N os sorprende, impresiona e, incluso, nos hace daño. Sentimos dolor intenso cuando vemos los efectos terribles de la violencia. Y es que la violencia, cuando es violencia física, aparece de forma ineludible en las huellas que deja en el cuerpo. El ojo observa el efecto demoledor de esas marcas que, en ocasiones, llegan a producir la muerte. Nos resulta muy difícil acostumbrarnos a ver en la violencia una manifestación irremediable, y dejar que pase. Olvidar y esperar a la próxima.

No creo que la expresión violenta asome de la nada, o que sea una respuesta incongruente e inesperada. Creo más bien que lo frecuente es que pueda seguirse la huella de una larga cadena de sucesos anteriores que quedaron sin resolver. Y en la mayoría de los casos, por no exagerar, esta violencia manifiesta, expresa y, por supuesto, visible e imposible de obviar, es el resultado de una historia de afrentas entre personas, países, credos e intereses de todo tipo.

Y que todas y cada una de sus causas tienen en común la falta de entendimiento, respeto y voluntad de evitar ese mal. Así pues, me parece necesario intentar desentrañar las raíces que conducen a muchas de las formas violentas en que se intentan resolver los conflictos producidos por las diferencias sociales de sexo, de raza o clase, principalmente. La antropóloga brasileña, Rita Segato, en su ensayo sobre las estructuras elementales de la violencia, habla de la existencia de una violencia no física sino moral que se difumina en gestos menores e imperceptibles. Y lo hace, la mayor parte de las veces, sin necesitar acciones ásperas, duras o groseras, y es precisamente entonces cuando lograr ser más eficaz.

La violencia moral es eficiente más que cualquier otro mecanismo de control social y de reproducción de desigualdades. Su sutileza, su carácter difuso y su omnipresencia hacen de ella la herramienta más útil y rentable para el control y mantenimiento de las categorías sociales subordinadas. Todo parece indicar que cuando se habla de violencia estructural es a esta violencia, que reposa en una moral tradicional y que se reproduce de forma rutinaria, a la que se hace referencia. Porque la normalidad del sistema es una normalidad violenta que depende de la desmoralización cotidiana de los afectados por ella, según palabras de la autora citada.
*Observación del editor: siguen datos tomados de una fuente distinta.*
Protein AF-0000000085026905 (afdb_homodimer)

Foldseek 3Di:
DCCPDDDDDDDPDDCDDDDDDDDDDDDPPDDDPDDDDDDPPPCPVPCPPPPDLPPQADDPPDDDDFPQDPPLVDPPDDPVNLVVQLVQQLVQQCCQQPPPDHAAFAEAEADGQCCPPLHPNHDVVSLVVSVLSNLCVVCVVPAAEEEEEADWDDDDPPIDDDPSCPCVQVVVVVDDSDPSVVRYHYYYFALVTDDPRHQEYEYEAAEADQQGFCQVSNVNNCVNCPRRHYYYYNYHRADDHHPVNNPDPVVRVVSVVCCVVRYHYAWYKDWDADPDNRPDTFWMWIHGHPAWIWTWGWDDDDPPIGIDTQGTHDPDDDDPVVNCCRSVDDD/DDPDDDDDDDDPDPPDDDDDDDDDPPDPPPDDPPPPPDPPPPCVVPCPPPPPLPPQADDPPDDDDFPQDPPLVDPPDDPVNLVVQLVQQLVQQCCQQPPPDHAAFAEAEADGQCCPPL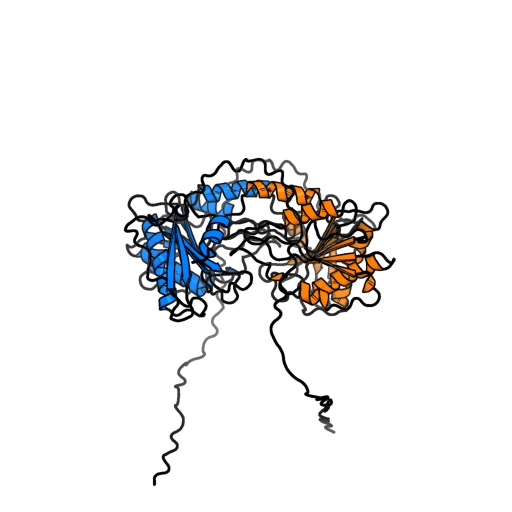HPNHDVVSLVVSVLSNLCVVCVVPAAEEEEEADWDDDDPPIDDPPSCPCVQVVVVVDDSDPSVVRYHYYYFALVTDDPRHQEYEYEAAEADQQGFCQVSNVNNCVNCPRRHYYYYNYHRADDHHPVNNPDPVVRVVSVVCCVVRYHYAWYKDWDADPDNRDDTFWMWIHGHPAWIWTWGWDDDDPPIGIDTQGTHDPDDDDPVVNCCRSPDDD

Radius of gyration: 29.32 Å; Cα contacts (8 Å, |Δi|>4): 1044; chains: 2; bounding box: 97×81×74 Å

Sequence (662 aa):
MSAIGTQLAPVVAPVVGAPTRRSRPRGMRVVAMGGRMDGTAGSLFGGGKKKADGANLPPSGYRSRTDIPKMLNNTPHPREVRKWFYDDCRESVVAAVTGANPKTRVKAFIEFPELNVNGDVYRIGTLLELVREVAMALAADGKRVRVCVQGSMGQGVFQGLPLSLSGVARILDMMDWGDADEFIARGSIGGDVPRPDDAYFILISPQNIVGYSVLPYLQEMEKAAGDRPIIMINPKLGDIQSAGNVMSIRGRGERREYVEKTWEEVYHFRLLYKKPFFFPIYGALRYGTGGMWELYKKFGKMEQEEWKLLRTYDDGEPGAAEITKRILAKDMSAIGTQLAPVVAPVVGAPTRRSRPRGMRVVAMGGRMDGTAGSLFGGGKKKADGANLPPSGYRSRTDIPKMLNNTPHPREVRKWFYDDCRESVVAAVTGANPKTRVKAFIEFPELNVNGDVYRIGTLLELVREVAMALAADGKRVRVCVQGSMGQGVFQGLPLSLSGVARILDMMDWGDADEFIARGSIGGDVPRPDDAYFILISPQNIVGYSVLPYLQEMEKAAGDRPIIMINPKLGDIQSAGNVMSIRGRGERREYVEKTWEEVYHFRLLYKKPFFFPIYGALRYGTGGMWELYKKFGKMEQEEWKLLRTYDDGEPGAAEITKRILAKD

Secondary structure (DSSP, 8-state):
------------------------------------------S-S-------TTTTPPPTT--------S-TTSSSPPHHHHHHHHHHHHHHHHHHHHSSS--SEEEEEEE-GGG-TTSTT--HHHHHHHHHHHHHHHHTTS-EEEEEE---BSSGGG-B--GGGTTHHHHHHH---GGGGGGEEEE-SSTT---TTEEEEEEES-B-BTTB-SHHHHHHHHHHHTTS-EEEES-B-S----TT--S-THHHHHHHHHHHHH-EEEEEEEEEE-TTTT-SEEEEEEEETTS-EEEEEEESSGGG-EEEEEEEESSSSPPHHHHHHHHHS--/------------------------------------------S-S-------TTTTPPPTT--------S-TTSSSPPHHHHHHHHHHHHHHHHHHHHSSS--SEEEEEEE-GGG-TTSTT--HHHHHHHHHHHHHHHHTTS-EEEEEE---BSSGGG-B--GGGTTHHHHHHH---GGGGGGEEEE-SSTT---TTEEEEEEES-B-BTTB-SHHHHHHHHHHHTTS-EEEES-B-S----TT--S-SHHHHHHHHHHHHH-EEEEEEEEEE-TTTT-SEEEEEEEETTS-EEEEEEESSGGG-EEEEEEEESSSSPPHHHHHHHHHS--

pLDDT: mean 78.9, std 27.53, range [15.44, 98.88]

Organism: Micromonas commoda (strain RCC299 / NOUM17 / CCMP2709) (NCBI:txid296587)

Structure (mmCIF, N/CA/C/O backbone):
data_AF-0000000085026905-model_v1
#
loop_
_entity.id
_entity.type
_entity.pdbx_description
1 polymer 'DUF1995 domain-containing protein'
#
loop_
_atom_site.group_PDB
_atom_site.id
_atom_site.type_symbol
_atom_site.label_atom_id
_atom_site.label_alt_id
_atom_site.label_comp_id
_atom_site.label_asym_id
_atom_site.label_entity_id
_atom_site.label_seq_id
_atom_site.pdbx_PDB_ins_code
_atom_site.Cartn_x
_atom_site.Cartn_y
_atom_site.Cartn_z
_atom_site.occupancy
_atom_site.B_iso_or_equiv
_atom_site.auth_seq_id
_atom_site.auth_comp_id
_atom_site.auth_asym_id
_atom_site.auth_atom_id
_atom_site.pdbx_PDB_model_num
ATOM 1 N N . MET A 1 1 ? 47.938 39.531 -19.719 1 20.16 1 MET A N 1
ATOM 2 C CA . MET A 1 1 ? 48.781 38.812 -18.781 1 20.16 1 MET A CA 1
ATOM 3 C C . MET A 1 1 ? 47.938 37.938 -17.859 1 20.16 1 MET A C 1
ATOM 5 O O . MET A 1 1 ? 46.875 38.375 -17.391 1 20.16 1 MET A O 1
ATOM 9 N N . SER A 1 2 ? 48.156 36.438 -17.656 1 19.94 2 SER A N 1
ATOM 10 C CA . SER A 1 2 ? 47.531 35.125 -17.656 1 19.94 2 SER A CA 1
ATOM 11 C C . SER A 1 2 ? 47.219 34.656 -16.234 1 19.94 2 SER A C 1
ATOM 13 O O . SER A 1 2 ? 47.219 33.438 -15.961 1 19.94 2 SER A O 1
ATOM 15 N N . ALA A 1 3 ? 46.688 35.375 -15.312 1 17.55 3 ALA A N 1
ATOM 16 C CA . ALA A 1 3 ? 46.875 35.25 -13.859 1 17.55 3 ALA A CA 1
ATOM 17 C C . ALA A 1 3 ? 46 34.125 -13.281 1 17.55 3 ALA A C 1
ATOM 19 O O . ALA A 1 3 ? 44.781 34.219 -13.281 1 17.55 3 ALA A O 1
ATOM 20 N N . ILE A 1 4 ? 46.344 32.844 -13.195 1 19.17 4 ILE A N 1
ATOM 21 C CA . ILE A 1 4 ? 45.844 31.484 -13.039 1 19.17 4 ILE A CA 1
ATOM 22 C C . ILE A 1 4 ? 45.688 31.156 -11.555 1 19.17 4 ILE A C 1
ATOM 24 O O . ILE A 1 4 ? 45.656 29.984 -11.172 1 19.17 4 ILE A O 1
ATOM 28 N N . GLY A 1 5 ? 45.281 32.062 -10.633 1 16.38 5 GLY A N 1
ATOM 29 C CA . GLY A 1 5 ? 45.688 31.906 -9.234 1 16.38 5 GLY A CA 1
ATOM 30 C C . GLY A 1 5 ? 44.969 30.75 -8.547 1 16.38 5 GLY A C 1
ATOM 31 O O . GLY A 1 5 ? 43.75 30.609 -8.656 1 16.38 5 GLY A O 1
ATOM 32 N N . THR A 1 6 ? 45.531 29.547 -7.898 1 16.69 6 THR A N 1
ATOM 33 C CA . THR A 1 6 ? 45.5 28.156 -7.484 1 16.69 6 THR A CA 1
ATOM 34 C C . THR A 1 6 ? 45.031 28.031 -6.031 1 16.69 6 THR A C 1
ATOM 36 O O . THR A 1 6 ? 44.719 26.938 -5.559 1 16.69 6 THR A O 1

Segato analiza las formas más frecuentes de violencia moral en América Latina, en el caso concreto del dominio patriarcal. Y enumera, entre otras, el control económico que se ejerce sobre las mujeres con la finalidad de reducir su libertad para disponer de los recursos que le permitan sostener una mayor independencia; también es violencia reducir el espacio en el que alguien puede moverse, principalmente en el espacio público; limitar las relaciones personales con amigos o familiares utilizando formas diversas y sutiles de chantaje. Sin olvidar el menosprecio moral, estético, sexual o la descalificación intelectual o profesional. Todo ello mantenido de forma constante a lo largo del tiempo y casi oculto tras un disfraz de normalidad porque forma parte de las ideas que las personas incorporan y reproducen de forma automática, gracias a los moldes que la sociedad facilita. Logrando patrones de comportamiento que tienden a establecer relaciones de dominio de una parte sobre otra.

A todo lo anteriormente mencionado, hay que añadir la reacción de quienes disfrutan de una posición de privilegio sobre otros y que, a pesar de ello, sienten que cualquier respuesta emancipatoria de quienes sufren de forma permanente esa violencia moral sólo pretende restarles parte del poder usurpado. Ejemplo de ello puede verse en los resultados de una encuesta realizada en los últimos días en la que se revela un porcentaje elevado de hombres que dicen sentirse discriminados como consecuencia de los avances del feminismo en los últimos años. Chicos jóvenes de menos de 26 años que tienen la impresión de que las “feministas exageran y se montan películas” o que se quiere “subir privilegios” a la mujer, en detrimento de los derechos de los hombres. Lo que contrasta de forma evidente con una realidad que cuenta con más de mil mujeres asesinadas por sus compañeros sentimentales y que parece ser interpretada como un producto de la casualidad. Y aun así estamos dando vueltas a cómo limitar el acceso de los menores a pornografía, ejemplo claro de violencia contra las mujeres y que se normaliza entre los no menores como una forma de obtener placer. Una paradoja más.